_Your goal_
Only the lines from the beginning of the data below through the line containing "Structure (mmCIF, N/CA/C/O" belong in the response, each copied exactly.

_Stored data_
┌──

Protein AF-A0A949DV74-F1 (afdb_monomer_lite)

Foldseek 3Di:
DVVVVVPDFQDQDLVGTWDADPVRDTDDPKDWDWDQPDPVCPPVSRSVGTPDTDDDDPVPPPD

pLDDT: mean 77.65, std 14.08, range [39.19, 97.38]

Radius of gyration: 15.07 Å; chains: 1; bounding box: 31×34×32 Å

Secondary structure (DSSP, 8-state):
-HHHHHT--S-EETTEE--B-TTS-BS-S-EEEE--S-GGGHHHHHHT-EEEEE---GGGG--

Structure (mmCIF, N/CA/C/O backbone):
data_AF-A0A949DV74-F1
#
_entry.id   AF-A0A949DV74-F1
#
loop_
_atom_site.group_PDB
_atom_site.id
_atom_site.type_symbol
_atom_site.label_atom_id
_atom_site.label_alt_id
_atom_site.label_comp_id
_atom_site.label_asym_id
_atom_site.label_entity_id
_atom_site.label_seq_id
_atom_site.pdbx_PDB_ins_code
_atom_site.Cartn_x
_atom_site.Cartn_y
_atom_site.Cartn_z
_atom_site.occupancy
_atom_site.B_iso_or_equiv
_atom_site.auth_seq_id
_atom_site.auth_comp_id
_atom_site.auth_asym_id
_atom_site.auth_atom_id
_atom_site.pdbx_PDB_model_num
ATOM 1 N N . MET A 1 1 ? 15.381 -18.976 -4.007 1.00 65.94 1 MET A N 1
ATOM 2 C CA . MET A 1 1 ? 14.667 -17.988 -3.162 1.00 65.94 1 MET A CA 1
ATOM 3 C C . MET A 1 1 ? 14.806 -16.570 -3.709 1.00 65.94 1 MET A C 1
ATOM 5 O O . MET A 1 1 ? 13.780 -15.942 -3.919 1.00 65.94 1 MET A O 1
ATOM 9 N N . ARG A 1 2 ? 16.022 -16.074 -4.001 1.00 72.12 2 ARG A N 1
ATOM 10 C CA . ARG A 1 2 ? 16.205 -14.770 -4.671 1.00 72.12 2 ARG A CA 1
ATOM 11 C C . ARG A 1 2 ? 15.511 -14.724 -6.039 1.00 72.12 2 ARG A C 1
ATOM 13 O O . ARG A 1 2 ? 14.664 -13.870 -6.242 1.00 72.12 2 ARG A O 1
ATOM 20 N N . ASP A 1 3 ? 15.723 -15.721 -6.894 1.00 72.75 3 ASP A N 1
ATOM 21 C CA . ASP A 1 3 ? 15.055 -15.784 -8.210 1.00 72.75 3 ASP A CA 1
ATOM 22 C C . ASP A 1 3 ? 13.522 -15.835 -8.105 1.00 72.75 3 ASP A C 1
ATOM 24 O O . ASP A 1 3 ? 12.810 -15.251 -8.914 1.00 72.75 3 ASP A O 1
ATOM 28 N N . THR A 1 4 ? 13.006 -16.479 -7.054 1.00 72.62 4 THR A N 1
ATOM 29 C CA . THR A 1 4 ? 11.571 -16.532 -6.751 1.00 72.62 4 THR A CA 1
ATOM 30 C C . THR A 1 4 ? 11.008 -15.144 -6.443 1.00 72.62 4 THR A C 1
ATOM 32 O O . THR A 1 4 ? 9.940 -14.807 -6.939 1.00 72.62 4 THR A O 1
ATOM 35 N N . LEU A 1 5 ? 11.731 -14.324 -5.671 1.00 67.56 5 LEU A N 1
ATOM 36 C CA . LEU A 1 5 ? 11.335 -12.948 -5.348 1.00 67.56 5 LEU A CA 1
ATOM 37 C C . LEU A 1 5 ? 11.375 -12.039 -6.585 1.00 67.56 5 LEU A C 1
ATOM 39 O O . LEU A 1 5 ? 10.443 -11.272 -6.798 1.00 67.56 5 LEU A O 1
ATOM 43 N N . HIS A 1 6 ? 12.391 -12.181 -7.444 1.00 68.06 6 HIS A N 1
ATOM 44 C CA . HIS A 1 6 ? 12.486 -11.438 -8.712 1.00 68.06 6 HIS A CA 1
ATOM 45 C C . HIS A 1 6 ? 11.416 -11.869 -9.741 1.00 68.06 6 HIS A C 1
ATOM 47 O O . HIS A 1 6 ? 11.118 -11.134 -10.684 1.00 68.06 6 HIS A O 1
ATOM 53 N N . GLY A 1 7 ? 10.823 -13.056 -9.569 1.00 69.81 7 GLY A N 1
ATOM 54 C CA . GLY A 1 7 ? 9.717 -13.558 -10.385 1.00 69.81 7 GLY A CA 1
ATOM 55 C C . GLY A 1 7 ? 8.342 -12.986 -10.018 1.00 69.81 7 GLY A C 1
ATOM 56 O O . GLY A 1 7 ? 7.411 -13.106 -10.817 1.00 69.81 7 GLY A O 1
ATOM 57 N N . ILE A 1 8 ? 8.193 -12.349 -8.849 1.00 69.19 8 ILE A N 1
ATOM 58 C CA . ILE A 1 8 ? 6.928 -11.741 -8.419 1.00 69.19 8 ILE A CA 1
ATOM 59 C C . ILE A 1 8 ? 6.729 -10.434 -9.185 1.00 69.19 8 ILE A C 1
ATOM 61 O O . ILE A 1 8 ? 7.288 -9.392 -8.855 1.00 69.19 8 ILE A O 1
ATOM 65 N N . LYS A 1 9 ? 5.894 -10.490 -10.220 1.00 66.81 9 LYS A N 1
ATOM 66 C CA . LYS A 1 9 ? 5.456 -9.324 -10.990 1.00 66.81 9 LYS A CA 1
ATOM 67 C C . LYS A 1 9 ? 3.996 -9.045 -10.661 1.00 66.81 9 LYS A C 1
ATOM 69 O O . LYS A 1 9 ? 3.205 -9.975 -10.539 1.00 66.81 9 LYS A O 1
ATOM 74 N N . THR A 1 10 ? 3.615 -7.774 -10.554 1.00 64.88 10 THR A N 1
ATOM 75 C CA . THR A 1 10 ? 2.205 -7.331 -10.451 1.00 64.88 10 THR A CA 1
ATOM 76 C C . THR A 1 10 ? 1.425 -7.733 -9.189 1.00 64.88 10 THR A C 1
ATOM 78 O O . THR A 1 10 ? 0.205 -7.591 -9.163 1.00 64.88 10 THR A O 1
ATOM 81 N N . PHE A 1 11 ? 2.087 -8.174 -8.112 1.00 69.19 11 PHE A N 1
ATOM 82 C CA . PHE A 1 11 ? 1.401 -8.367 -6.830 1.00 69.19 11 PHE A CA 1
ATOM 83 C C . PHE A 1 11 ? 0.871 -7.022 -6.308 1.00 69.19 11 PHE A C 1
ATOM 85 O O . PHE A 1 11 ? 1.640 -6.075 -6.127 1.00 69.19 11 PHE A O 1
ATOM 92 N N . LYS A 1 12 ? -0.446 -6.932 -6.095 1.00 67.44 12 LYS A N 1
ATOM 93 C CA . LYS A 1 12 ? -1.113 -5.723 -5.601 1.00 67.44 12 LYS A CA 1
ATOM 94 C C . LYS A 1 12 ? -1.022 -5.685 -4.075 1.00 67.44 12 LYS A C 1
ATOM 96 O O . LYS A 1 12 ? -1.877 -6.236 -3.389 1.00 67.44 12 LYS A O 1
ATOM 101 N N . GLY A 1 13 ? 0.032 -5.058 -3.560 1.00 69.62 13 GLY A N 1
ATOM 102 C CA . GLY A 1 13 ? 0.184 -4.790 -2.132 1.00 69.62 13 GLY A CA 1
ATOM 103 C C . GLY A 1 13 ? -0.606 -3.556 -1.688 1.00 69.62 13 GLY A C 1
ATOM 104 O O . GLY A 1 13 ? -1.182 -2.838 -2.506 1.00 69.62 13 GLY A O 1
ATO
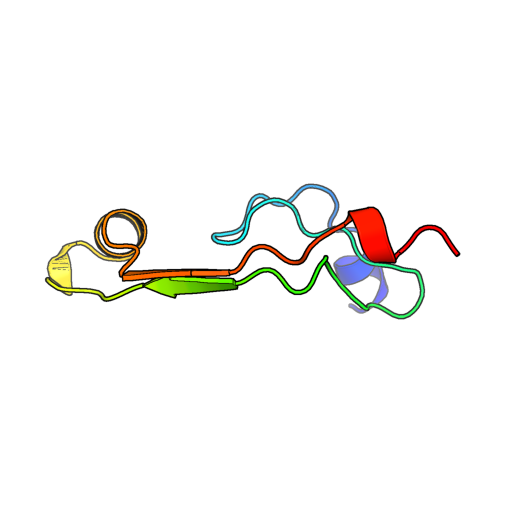M 105 N N . VAL A 1 14 ? -0.568 -3.266 -0.386 
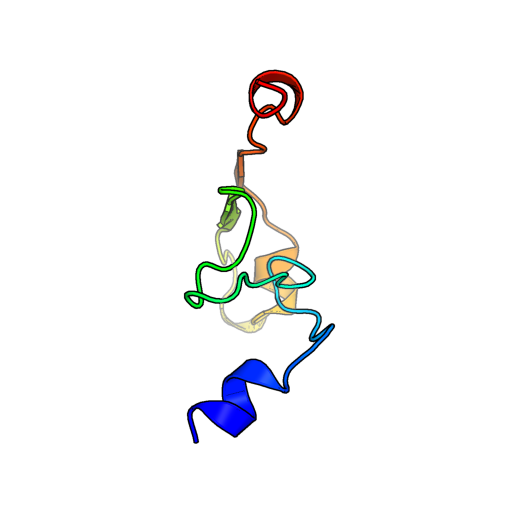1.00 69.56 14 VAL A N 1
ATOM 106 C CA . VAL A 1 14 ? -1.188 -2.071 0.230 1.00 69.56 14 VAL A CA 1
ATOM 107 C C . VAL A 1 14 ? -0.675 -0.765 -0.405 1.00 69.56 14 VAL A C 1
ATOM 109 O O . VAL A 1 14 ? -1.394 0.228 -0.504 1.00 69.56 14 VAL A O 1
ATOM 112 N N . THR A 1 15 ? 0.566 -0.770 -0.896 1.00 67.12 15 THR A N 1
ATOM 113 C CA . THR A 1 15 ? 1.201 0.360
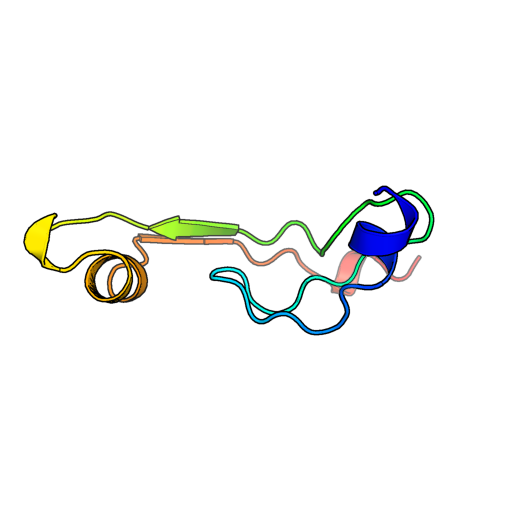 -1.592 1.00 67.12 15 THR A CA 1
ATOM 114 C C . THR A 1 15 ? 0.944 0.382 -3.105 1.00 67.12 15 THR A C 1
ATOM 116 O O . THR A 1 15 ? 1.377 1.314 -3.780 1.00 67.12 15 THR A O 1
ATOM 119 N N . GLY A 1 16 ? 0.219 -0.601 -3.650 1.00 
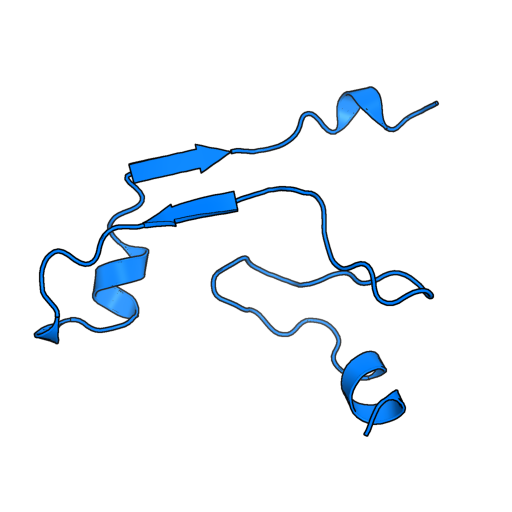69.25 16 GLY A N 1
ATOM 120 C CA . GLY A 1 16 ? 0.014 -0.798 -5.085 1.00 69.25 16 GLY A CA 1
ATOM 121 C C . GLY A 1 16 ? 0.931 -1.872 -5.679 1.00 69.25 16 GLY A C 1
ATOM 122 O O . GLY A 1 16 ? 1.384 -2.785 -4.991 1.00 69.25 16 GLY A O 1
ATOM 123 N N . THR A 1 17 ? 1.166 -1.791 -6.988 1.00 69.94 17 THR A N 1
ATOM 124 C CA . THR A 1 17 ? 2.096 -2.678 -7.701 1.00 69.94 17 THR A CA 1
ATOM 125 C C . THR A 1 17 ? 3.538 -2.286 -7.380 1.00 69.94 17 THR A C 1
ATOM 127 O O . THR A 1 17 ? 3.865 -1.106 -7.470 1.00 69.94 17 THR A O 1
ATOM 130 N N . LEU A 1 18 ? 4.410 -3.252 -7.063 1.00 67.12 18 LEU A N 1
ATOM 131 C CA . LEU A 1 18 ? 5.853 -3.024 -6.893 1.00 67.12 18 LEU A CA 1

└──

_Output below_
Protein AF-A0A949DV74-F1 (afdb_monomer_lite)

Foldseek 3Di:
DVVVVVPDFQDQDLVGTWDADPVRDTDDPKDWDWDQPDPVCPPVSRSVGTPDTDDDDPVPPPD

pLDDT: mean 77.65, std 14.08, range [39.19, 97.38]

Radius of gyration: 15.07 Å; chains: 1; bounding box: 31×34×32 Å

Secondary structure (DSSP, 8-state):
-HHHHHT--S-EETTEE--B-TTS-BS-S-EEEE--S-GGGHHHHHHT-EEEEE---GGGG--

Structure (mmCIF, N/CA/C/O backbone):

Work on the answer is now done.